Exercise description
Give back exactly the stretch of data below from the line holding "ATOM 70 O O" through the line holding "ATOM 77 C C", both ends included, and leave the remaining lines out.

** Opening Data records block **

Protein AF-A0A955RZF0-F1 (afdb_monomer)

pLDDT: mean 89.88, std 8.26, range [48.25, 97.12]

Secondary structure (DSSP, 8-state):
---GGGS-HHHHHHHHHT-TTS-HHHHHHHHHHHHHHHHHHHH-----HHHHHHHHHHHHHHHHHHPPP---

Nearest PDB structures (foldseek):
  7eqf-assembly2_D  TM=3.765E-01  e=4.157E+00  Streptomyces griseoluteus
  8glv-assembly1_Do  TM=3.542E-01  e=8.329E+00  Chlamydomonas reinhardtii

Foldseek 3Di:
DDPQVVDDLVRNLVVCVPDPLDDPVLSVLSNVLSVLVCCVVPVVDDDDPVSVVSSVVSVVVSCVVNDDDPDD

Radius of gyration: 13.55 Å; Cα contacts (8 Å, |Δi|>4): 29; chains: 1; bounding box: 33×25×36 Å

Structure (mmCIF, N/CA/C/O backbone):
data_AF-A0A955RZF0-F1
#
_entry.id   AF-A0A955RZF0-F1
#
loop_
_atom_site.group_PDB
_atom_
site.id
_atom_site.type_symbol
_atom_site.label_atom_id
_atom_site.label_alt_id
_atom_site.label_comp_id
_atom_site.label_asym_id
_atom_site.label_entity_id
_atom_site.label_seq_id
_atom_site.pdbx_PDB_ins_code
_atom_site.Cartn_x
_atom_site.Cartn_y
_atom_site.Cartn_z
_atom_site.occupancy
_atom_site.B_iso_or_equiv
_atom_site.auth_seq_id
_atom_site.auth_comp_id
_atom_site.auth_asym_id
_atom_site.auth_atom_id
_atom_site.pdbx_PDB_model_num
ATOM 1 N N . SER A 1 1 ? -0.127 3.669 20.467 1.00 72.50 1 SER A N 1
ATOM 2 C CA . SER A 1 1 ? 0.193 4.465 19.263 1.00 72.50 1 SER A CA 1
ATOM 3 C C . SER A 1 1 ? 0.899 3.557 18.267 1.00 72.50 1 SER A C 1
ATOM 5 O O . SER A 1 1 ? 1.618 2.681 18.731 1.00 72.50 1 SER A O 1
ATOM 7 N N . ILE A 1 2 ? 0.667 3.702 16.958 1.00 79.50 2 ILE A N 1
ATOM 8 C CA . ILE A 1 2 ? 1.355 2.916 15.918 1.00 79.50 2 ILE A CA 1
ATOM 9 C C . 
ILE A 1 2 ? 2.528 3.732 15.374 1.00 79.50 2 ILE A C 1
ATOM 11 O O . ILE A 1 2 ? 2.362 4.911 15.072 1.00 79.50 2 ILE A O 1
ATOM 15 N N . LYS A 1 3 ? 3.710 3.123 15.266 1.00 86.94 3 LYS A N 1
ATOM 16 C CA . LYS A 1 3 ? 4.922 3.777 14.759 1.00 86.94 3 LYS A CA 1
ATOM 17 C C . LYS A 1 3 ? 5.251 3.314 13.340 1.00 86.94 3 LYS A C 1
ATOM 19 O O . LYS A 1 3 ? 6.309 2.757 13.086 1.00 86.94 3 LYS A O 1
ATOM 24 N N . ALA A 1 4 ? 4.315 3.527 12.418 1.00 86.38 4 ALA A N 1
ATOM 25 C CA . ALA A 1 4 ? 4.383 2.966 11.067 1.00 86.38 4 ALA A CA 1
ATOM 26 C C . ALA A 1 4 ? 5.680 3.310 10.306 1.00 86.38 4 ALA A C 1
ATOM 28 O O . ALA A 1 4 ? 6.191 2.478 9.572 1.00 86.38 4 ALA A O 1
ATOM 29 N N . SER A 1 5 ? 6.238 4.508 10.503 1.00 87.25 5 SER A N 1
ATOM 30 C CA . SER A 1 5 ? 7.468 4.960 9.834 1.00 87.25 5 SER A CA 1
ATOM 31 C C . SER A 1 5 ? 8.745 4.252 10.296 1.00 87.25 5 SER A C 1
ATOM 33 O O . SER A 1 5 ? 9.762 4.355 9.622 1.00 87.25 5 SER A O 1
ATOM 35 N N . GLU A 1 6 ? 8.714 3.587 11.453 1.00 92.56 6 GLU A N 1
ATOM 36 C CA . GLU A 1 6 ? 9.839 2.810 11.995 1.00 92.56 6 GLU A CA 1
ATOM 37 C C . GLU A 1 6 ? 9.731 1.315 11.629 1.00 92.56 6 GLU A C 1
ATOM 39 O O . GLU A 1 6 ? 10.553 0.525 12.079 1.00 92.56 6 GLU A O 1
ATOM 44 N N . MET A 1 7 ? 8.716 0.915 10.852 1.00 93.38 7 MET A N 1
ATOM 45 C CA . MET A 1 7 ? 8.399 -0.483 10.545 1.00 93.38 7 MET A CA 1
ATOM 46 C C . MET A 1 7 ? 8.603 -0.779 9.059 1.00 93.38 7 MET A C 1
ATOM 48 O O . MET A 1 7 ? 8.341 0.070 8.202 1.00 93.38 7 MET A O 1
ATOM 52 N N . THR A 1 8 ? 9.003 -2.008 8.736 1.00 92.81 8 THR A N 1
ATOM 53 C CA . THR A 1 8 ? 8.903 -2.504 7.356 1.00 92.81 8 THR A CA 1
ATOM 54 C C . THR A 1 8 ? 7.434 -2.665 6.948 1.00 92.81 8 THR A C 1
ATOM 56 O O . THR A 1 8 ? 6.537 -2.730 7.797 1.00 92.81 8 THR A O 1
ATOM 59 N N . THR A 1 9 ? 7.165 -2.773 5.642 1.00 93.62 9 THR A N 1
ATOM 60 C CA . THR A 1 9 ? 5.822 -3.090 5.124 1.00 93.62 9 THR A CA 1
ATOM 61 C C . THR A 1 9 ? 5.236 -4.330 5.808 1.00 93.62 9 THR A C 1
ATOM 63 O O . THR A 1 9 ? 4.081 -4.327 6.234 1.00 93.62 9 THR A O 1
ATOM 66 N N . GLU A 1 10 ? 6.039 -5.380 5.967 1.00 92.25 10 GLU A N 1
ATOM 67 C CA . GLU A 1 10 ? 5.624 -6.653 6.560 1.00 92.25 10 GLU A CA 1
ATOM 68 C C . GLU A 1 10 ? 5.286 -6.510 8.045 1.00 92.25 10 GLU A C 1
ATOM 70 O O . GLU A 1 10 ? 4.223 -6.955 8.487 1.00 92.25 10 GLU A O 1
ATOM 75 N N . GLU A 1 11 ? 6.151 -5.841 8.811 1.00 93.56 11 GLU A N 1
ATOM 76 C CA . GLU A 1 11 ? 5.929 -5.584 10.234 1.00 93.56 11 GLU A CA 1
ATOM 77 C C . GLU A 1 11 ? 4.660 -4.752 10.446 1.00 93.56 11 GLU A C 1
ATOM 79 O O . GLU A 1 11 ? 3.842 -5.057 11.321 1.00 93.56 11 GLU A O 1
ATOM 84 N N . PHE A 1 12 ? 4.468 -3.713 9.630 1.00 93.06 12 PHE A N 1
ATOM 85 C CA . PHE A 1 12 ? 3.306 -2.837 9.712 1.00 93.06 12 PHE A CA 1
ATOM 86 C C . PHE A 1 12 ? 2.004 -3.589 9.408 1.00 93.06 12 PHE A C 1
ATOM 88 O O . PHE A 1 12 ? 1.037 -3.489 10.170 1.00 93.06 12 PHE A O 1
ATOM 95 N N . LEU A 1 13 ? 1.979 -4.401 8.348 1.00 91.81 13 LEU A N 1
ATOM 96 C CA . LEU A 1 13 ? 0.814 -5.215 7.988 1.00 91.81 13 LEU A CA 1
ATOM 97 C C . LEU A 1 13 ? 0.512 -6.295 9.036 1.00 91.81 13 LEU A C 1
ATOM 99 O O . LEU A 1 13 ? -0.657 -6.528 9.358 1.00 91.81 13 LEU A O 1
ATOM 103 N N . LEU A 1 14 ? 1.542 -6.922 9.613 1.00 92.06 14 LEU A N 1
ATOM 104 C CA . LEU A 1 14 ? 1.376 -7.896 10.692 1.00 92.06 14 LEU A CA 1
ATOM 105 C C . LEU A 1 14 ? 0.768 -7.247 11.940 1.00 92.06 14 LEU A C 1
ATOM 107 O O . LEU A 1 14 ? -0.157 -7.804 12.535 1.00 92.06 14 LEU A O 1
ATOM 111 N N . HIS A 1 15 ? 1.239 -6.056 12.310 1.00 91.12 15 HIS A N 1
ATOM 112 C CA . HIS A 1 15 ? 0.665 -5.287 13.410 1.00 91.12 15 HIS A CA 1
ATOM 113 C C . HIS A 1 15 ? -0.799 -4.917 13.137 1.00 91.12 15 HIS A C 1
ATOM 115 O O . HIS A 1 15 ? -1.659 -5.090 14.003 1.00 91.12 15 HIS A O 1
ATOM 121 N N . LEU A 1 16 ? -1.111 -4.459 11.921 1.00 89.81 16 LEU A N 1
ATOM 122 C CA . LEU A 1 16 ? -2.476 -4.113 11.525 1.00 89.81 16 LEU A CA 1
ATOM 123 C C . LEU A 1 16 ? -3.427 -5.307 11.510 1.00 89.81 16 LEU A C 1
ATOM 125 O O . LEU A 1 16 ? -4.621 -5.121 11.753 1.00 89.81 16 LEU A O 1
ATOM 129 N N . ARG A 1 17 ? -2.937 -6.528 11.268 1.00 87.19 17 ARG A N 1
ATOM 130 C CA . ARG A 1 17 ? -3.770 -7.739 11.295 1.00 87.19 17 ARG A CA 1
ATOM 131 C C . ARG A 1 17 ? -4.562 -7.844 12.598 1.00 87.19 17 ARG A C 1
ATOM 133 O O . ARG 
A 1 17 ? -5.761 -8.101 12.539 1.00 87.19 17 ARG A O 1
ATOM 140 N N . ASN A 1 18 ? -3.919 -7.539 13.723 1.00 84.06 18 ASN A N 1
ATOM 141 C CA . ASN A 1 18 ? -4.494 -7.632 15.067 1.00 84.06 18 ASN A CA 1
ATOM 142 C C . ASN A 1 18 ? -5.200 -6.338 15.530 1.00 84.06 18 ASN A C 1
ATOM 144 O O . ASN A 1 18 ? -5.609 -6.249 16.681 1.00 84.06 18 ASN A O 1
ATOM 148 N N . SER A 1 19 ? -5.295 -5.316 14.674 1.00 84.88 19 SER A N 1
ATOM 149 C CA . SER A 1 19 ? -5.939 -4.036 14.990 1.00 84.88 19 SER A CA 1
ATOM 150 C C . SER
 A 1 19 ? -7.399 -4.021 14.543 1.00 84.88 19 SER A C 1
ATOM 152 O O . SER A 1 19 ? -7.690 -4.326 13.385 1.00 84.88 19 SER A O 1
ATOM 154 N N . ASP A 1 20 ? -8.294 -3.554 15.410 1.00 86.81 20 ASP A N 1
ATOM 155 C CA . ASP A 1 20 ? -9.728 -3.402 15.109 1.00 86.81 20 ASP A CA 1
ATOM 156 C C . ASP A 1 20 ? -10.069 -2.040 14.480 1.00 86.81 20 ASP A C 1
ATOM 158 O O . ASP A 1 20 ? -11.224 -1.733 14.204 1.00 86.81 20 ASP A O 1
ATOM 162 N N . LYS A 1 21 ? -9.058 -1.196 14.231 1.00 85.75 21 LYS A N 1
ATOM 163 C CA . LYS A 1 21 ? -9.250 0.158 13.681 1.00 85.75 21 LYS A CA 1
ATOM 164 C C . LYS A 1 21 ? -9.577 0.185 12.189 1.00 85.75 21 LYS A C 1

** Closing Data records block **

Exercise answer
ATOM 70 O O . GLU A 1 10 ? 4.223 -6.955 8.487 1.00 92.25 10 GLU A O 1
ATOM 75 N N . GLU A 1 11 ? 6.151 -5.841 8.811 1.00 93.56 11 GLU A N 1
ATOM 76 C CA . GLU A 1 11 ? 5.929 -5.584 10.234 1.00 93.56 11 GLU A CA 1
ATOM 77 C C . GLU A 1 11 ? 4.660 -4.752 10.446 1.00 93.56 11 GLU A C 1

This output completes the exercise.